Mt.Thompson is Mt Gilbert’s neighbor not too far from South Lake in Bishop Creek. Although pretty close (by Sierra standards) to the road, this fine climbs sees very little traffic and offers several short fun gully climbs that end some distance from the summit. We sometimes pair one of these gully climbs with an ascent of Gilbert and this program is our scheduled Alpine Ice Climbing Seminar. Either way, this ascent makes for an ideal climb to a good central Sierra viewpoint in a pristine alpine valley.
This is our video description of what it is like to climb Mt Thompson:
Guidebooks include Secor’s “The High Sierra; Peaks, Passes and Trails”, and “Sierra Classics” by Moynier and Fiddler. The best of course is “Eastern Sierra Ice” by SP Parker. Also check out our unpublished guide to the Thompson Couloirs here.
We highly recommend that you spend at least one night at moderate altitude (higher than 8,000′) just prior to the trip. Spending a night in Mammoth would do the trick or better yet, camped at an even higher trailhead, such as the South Lake/Bishop Pass trailhead for a night just before the trip. Cardinal Village Resort in Bishop Creek near North Lake is also a good lodging option. Please refer to our Planning for Success info sheet for more info.
The South Lake Trailhead west of Bishop in the South Fork of Bishop Creek is our starting point. We start on the Bishop Pass trail and after a steady climb take the Treasure Lakes trail. Eventually we leave the main trail, climb up slabs and circle around into the cirque below Mt Thompson and Mt Gilbert. The approach to camp takes around half the day leaving us time to set up camp and review skills.
We will get an early start and ascend one of the gullies. There are three obvious couloirs on the north face. Recently modern climbers seem to have wanted their piece of the action and the couloirs have been called (named from the east) the Knudtson, Smrz and Harrington Couloirs. However Norman Clyde is said to have climbed Thompson over twenty times and it seems unlikely that this prolific first ascensionist and climber of most of the Palisade couloirs would have missed out on these, especially since they would not have tested his skills excessively.
All are about the same level of steepness with the presence or absence of water ice determining the difficulty. So we will take our pick.
Once at the top we leave the snow and ice gear at the top and hike for about 30 minutes up the gentle slopes to the summit and a great view of the Goddard and Paiute areas.
The descent is relatively straightforward and we have recently made it easier by upgrading the rappel anchors down the couloir.
Before long we are back in camp enjoying the afternoon.
After having breakfast and packing up, we begin the hike out to the trailhead.

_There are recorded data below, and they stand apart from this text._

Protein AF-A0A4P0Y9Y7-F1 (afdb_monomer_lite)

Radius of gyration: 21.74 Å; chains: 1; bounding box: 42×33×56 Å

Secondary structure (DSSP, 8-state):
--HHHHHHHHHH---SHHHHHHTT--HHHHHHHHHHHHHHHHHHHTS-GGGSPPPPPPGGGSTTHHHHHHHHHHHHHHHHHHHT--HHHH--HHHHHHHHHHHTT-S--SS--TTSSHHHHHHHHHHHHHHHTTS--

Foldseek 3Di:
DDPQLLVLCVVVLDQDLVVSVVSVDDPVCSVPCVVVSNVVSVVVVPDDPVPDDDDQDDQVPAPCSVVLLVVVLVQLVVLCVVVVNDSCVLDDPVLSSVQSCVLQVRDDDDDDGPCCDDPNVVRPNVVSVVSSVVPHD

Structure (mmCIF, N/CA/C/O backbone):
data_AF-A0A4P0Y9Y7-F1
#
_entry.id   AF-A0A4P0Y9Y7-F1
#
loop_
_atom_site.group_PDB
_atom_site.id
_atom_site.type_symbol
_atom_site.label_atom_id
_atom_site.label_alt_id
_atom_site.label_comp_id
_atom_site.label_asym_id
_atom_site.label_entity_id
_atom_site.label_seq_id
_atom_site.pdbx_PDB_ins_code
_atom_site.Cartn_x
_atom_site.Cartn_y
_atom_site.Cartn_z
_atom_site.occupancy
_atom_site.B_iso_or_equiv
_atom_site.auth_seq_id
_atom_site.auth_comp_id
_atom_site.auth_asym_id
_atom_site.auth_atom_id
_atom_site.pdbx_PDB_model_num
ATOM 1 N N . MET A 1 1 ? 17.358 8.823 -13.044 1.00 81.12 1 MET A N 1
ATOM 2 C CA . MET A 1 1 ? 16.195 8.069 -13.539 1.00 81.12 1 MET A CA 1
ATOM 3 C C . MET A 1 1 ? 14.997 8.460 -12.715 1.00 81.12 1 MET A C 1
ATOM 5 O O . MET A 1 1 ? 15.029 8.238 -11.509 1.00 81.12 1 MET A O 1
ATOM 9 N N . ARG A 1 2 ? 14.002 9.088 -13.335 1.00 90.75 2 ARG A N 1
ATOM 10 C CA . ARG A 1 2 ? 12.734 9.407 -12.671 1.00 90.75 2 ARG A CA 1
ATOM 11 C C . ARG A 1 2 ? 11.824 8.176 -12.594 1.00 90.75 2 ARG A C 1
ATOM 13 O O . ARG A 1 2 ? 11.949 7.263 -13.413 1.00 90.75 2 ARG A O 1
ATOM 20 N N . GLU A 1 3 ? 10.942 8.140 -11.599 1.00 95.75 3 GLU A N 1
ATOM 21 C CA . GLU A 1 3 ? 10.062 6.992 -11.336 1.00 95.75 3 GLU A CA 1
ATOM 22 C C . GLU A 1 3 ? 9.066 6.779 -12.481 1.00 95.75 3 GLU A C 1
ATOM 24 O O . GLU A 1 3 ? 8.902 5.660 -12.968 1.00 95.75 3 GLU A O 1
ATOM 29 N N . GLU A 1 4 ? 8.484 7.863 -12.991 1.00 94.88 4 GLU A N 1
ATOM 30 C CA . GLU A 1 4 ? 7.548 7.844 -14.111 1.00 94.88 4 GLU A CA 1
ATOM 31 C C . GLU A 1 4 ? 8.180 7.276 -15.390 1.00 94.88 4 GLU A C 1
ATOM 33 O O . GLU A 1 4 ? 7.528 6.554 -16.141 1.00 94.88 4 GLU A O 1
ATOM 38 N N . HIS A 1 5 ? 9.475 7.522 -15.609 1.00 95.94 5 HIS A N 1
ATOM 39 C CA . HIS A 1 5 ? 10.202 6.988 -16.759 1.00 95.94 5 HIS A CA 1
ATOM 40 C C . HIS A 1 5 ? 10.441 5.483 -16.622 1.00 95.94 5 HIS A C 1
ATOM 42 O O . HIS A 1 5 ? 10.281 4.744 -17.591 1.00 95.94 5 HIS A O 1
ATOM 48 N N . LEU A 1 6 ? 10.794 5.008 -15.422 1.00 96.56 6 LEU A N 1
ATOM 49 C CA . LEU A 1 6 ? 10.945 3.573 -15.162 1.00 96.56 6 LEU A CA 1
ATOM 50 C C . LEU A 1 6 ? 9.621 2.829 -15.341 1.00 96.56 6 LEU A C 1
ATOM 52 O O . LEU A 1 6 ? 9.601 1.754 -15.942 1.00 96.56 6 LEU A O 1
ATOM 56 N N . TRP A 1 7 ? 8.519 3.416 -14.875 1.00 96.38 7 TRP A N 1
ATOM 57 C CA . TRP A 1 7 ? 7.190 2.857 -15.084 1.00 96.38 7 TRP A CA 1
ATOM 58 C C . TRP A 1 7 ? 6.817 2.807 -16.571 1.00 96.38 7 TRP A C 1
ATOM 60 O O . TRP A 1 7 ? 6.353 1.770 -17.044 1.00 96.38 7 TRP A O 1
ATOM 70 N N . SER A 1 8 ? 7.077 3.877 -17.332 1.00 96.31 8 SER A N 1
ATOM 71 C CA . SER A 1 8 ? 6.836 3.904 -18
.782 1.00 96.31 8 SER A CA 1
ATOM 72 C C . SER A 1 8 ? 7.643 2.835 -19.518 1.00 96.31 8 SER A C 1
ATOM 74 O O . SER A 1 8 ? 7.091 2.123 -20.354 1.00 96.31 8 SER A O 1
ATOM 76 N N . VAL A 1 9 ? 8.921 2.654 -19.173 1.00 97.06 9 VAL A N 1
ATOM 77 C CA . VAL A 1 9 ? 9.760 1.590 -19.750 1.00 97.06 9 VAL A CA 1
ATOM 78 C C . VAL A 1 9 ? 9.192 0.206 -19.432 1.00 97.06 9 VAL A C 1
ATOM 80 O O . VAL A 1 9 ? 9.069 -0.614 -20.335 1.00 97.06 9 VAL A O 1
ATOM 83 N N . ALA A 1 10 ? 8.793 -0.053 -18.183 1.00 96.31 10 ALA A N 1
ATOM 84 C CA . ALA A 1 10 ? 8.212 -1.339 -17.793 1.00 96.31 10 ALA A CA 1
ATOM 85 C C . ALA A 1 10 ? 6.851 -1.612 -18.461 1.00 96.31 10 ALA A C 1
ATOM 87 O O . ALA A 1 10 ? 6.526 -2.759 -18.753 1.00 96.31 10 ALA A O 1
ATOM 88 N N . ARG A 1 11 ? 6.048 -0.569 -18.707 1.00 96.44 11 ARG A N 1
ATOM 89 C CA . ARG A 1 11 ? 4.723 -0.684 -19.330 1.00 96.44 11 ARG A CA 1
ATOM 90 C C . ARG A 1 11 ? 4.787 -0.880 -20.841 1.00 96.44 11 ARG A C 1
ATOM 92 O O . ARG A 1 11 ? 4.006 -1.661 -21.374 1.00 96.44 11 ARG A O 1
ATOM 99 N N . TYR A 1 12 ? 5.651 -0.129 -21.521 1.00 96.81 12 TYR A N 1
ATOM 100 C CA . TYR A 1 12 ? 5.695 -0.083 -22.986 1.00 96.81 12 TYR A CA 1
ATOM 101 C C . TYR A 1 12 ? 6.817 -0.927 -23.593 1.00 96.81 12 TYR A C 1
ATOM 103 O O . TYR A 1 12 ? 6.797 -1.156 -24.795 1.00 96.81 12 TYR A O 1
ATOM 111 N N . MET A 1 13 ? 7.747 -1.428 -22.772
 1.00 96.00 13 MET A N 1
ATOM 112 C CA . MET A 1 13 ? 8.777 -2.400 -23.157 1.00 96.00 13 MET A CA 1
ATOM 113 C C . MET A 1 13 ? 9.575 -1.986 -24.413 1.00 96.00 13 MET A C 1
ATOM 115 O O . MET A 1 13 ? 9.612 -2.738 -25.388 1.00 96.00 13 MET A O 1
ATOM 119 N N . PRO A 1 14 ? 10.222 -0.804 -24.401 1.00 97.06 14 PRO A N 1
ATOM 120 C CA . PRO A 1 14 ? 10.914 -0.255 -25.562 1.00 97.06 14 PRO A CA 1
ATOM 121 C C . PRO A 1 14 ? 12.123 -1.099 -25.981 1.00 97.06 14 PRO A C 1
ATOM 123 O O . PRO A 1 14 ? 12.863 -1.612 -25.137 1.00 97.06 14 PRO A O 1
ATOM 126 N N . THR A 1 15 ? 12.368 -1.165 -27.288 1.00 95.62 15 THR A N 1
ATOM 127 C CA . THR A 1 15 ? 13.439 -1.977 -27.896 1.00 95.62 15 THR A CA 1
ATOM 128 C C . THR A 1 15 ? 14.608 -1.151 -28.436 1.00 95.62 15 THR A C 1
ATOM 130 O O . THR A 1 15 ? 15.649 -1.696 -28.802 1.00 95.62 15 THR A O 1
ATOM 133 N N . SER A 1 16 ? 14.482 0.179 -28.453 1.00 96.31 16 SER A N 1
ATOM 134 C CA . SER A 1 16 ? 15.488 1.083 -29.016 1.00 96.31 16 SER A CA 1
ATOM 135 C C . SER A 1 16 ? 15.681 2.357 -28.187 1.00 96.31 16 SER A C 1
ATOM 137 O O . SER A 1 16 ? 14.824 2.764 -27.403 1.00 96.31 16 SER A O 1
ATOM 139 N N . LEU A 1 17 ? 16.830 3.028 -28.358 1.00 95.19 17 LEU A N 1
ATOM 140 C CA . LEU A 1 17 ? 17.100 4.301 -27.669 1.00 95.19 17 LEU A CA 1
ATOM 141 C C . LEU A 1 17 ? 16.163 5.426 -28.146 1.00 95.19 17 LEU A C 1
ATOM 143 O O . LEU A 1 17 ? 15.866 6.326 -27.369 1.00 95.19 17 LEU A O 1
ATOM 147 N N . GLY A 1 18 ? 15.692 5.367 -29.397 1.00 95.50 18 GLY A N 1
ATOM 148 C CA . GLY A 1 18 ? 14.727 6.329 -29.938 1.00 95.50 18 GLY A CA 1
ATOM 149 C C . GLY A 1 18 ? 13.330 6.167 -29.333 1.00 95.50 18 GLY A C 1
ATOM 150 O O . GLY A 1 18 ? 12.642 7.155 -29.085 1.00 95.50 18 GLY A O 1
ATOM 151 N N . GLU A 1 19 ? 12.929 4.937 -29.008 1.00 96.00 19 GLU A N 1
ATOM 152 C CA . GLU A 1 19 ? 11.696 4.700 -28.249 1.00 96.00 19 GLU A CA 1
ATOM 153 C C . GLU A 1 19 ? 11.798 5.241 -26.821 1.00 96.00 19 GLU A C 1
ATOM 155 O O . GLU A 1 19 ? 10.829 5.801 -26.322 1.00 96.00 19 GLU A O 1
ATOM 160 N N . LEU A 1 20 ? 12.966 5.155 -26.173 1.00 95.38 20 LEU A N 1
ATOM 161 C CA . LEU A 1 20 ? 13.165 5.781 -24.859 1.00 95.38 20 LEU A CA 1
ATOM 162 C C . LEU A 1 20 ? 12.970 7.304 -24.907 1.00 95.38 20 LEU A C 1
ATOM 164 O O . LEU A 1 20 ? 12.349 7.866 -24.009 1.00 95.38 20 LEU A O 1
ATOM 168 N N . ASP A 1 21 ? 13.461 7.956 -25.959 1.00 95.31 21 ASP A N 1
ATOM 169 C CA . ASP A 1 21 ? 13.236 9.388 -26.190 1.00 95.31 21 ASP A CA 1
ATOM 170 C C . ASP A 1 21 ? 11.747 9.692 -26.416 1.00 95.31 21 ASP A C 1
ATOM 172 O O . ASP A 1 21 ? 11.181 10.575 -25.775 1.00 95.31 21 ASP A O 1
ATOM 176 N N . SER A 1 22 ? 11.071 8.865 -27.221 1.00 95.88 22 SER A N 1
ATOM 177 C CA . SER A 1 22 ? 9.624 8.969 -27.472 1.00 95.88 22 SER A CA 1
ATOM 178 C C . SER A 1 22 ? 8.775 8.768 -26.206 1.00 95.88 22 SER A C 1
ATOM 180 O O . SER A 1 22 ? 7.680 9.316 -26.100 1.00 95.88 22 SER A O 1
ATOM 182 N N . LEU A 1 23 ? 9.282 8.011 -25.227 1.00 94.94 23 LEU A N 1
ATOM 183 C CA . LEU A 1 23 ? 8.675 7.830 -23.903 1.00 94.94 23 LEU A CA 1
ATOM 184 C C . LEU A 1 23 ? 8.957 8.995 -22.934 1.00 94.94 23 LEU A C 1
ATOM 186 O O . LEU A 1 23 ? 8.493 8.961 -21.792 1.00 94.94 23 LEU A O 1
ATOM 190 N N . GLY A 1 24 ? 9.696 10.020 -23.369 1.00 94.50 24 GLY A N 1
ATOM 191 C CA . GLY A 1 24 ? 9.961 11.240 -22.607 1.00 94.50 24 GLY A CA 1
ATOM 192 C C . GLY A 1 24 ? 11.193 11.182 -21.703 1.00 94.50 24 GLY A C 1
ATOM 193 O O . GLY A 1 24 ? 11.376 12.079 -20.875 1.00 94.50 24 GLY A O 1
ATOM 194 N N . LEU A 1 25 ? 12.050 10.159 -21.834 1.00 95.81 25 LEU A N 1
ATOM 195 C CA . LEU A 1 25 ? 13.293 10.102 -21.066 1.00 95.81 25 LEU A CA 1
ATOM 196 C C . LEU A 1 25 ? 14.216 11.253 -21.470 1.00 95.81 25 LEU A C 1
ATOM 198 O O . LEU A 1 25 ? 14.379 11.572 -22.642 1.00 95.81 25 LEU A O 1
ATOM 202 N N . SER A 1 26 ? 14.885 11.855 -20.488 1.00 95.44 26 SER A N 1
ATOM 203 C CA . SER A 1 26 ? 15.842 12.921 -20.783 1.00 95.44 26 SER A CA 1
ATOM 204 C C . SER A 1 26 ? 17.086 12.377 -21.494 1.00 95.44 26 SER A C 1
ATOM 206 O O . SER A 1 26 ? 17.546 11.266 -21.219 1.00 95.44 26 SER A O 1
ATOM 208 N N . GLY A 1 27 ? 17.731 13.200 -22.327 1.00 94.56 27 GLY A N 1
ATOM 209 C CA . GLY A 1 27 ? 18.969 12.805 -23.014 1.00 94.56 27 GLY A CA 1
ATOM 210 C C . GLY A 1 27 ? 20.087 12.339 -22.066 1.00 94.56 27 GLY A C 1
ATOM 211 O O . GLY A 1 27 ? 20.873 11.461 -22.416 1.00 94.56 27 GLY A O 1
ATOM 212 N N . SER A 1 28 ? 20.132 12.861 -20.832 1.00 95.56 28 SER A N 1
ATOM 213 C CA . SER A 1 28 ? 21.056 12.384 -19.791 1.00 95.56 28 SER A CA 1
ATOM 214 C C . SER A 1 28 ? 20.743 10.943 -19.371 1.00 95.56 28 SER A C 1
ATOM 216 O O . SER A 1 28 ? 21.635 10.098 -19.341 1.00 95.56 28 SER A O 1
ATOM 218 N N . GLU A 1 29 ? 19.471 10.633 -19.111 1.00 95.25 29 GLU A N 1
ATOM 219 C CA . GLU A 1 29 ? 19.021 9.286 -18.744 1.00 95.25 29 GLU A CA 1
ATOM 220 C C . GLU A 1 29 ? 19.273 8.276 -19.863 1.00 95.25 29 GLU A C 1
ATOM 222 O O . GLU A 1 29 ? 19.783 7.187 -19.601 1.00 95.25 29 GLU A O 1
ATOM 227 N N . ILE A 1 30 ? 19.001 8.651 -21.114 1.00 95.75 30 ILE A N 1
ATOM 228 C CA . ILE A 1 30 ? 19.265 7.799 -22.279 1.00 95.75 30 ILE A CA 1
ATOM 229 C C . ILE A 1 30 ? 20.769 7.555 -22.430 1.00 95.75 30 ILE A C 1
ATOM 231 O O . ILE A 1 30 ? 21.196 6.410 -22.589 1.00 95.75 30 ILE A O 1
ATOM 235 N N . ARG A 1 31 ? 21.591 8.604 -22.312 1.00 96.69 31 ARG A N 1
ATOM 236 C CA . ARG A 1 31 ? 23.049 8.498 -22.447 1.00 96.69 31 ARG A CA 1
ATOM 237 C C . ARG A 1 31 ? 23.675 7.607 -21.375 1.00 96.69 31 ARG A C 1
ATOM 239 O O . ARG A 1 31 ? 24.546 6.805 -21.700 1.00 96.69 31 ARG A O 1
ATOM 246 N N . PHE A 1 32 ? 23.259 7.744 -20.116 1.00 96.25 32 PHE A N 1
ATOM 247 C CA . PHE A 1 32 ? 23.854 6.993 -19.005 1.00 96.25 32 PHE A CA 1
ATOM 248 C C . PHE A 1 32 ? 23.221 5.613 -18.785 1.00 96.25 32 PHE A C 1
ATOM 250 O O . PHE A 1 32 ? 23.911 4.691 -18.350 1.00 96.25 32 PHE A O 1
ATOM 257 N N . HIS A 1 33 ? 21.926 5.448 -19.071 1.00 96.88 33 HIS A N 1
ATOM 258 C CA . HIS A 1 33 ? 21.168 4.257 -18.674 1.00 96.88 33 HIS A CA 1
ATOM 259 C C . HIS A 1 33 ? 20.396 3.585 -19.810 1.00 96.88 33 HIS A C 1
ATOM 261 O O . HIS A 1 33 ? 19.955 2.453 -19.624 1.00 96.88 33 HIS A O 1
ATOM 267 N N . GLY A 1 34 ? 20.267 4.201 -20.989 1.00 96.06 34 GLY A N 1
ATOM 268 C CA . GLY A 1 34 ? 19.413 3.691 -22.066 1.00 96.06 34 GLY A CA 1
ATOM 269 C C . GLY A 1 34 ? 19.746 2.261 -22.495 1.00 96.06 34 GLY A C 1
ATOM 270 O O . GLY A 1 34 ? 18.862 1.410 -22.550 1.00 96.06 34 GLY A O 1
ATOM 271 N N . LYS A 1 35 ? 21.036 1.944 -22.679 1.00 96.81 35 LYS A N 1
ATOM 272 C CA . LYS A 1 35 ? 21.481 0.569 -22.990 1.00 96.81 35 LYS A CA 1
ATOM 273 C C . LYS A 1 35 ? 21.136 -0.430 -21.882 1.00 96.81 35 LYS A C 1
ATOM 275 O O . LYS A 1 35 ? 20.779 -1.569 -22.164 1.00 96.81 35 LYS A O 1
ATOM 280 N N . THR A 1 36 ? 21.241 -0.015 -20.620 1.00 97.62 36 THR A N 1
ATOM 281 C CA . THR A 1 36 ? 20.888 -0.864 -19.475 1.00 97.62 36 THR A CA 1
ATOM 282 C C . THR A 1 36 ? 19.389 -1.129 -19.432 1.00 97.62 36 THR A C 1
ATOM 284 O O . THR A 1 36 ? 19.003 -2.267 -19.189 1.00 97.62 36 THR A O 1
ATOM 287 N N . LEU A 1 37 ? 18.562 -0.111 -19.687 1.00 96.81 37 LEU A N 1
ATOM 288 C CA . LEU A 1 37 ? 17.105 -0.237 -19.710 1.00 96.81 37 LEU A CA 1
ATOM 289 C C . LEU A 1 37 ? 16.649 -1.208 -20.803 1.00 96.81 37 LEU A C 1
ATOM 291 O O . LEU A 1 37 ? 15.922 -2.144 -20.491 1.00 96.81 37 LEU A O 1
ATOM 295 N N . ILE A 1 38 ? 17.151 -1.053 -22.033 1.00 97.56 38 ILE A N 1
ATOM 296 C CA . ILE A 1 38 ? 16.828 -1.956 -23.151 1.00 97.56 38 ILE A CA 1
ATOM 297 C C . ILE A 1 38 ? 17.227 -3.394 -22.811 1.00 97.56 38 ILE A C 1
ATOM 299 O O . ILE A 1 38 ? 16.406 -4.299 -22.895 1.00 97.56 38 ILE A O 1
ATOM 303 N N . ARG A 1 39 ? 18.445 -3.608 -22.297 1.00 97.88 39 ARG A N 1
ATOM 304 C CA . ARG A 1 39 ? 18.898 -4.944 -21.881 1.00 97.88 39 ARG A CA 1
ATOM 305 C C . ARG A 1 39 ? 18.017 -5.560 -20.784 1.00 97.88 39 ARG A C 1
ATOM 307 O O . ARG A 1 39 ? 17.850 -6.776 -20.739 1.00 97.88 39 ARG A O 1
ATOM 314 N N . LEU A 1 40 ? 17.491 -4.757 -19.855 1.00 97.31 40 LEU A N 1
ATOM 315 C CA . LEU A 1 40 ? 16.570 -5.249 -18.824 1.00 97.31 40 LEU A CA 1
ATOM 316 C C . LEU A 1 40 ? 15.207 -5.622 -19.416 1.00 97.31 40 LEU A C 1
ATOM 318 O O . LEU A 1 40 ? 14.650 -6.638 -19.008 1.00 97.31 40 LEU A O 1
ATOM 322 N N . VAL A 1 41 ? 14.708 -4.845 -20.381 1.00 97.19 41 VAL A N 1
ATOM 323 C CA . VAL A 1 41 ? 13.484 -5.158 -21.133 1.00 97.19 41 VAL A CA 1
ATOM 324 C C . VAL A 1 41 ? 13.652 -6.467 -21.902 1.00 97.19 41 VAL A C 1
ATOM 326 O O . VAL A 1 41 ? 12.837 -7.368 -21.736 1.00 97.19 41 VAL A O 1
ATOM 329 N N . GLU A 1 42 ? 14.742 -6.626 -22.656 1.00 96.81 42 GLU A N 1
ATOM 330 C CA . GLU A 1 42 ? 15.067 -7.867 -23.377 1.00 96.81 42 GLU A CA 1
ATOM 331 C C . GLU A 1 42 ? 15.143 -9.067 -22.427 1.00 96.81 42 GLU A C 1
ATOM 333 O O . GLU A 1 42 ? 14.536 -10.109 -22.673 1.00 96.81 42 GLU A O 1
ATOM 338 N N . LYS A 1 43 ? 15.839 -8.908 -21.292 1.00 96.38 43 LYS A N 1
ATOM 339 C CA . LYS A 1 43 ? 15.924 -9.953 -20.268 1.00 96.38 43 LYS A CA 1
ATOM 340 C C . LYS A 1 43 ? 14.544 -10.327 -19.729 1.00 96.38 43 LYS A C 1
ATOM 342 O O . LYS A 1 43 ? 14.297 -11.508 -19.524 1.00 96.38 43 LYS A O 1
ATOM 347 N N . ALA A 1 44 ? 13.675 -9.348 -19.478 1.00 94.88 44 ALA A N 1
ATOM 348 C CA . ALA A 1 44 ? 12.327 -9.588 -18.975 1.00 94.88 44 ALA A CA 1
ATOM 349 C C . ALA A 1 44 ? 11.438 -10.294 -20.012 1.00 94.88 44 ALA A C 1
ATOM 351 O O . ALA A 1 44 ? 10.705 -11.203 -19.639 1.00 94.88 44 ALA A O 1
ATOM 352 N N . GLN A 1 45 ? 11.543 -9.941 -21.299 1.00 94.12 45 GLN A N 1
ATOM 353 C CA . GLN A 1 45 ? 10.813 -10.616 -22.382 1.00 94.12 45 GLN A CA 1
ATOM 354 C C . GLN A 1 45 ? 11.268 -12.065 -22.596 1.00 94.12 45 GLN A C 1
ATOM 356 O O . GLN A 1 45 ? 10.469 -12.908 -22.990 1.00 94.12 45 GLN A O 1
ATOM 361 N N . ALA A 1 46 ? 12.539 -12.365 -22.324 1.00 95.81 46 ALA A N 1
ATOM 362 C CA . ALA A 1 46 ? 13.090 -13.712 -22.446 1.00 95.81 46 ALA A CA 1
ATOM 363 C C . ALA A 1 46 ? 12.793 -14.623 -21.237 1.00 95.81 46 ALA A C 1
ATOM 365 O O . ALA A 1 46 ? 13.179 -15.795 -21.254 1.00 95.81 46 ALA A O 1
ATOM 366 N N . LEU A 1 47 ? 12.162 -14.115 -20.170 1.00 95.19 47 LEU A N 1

We plan to arrive around midday.
Elevations and Distances
Trailhead to camp: 3.0 miles, 2420’ of gain, 560’ of descent
Camp to summit to camp: 3.1 miles, 1980’ of gain, 130’ of descent
Camp to trailhead: 3.0 miles, 560’ of gain, 2420’ of descent
You should be in good physical condition, have some backpacking experience and have the ability to traverse broken uneven slopes with a moderate pack. Prior experience at altitudes above 10,000’ is recommended. You should have basic snow and ice climbing skills and be able to climb moderate angle ice since we will not be instructing basic skills along the way, but we will be refining them.
Price includes guiding, permits, group climbing gear, tents, kitchen gear, breakfasts, lunches and dinners (you bring hot/cold drinks and snack items). Scheduled dates include USFS trail fees. Private programs do not.
Local accommodation is not included.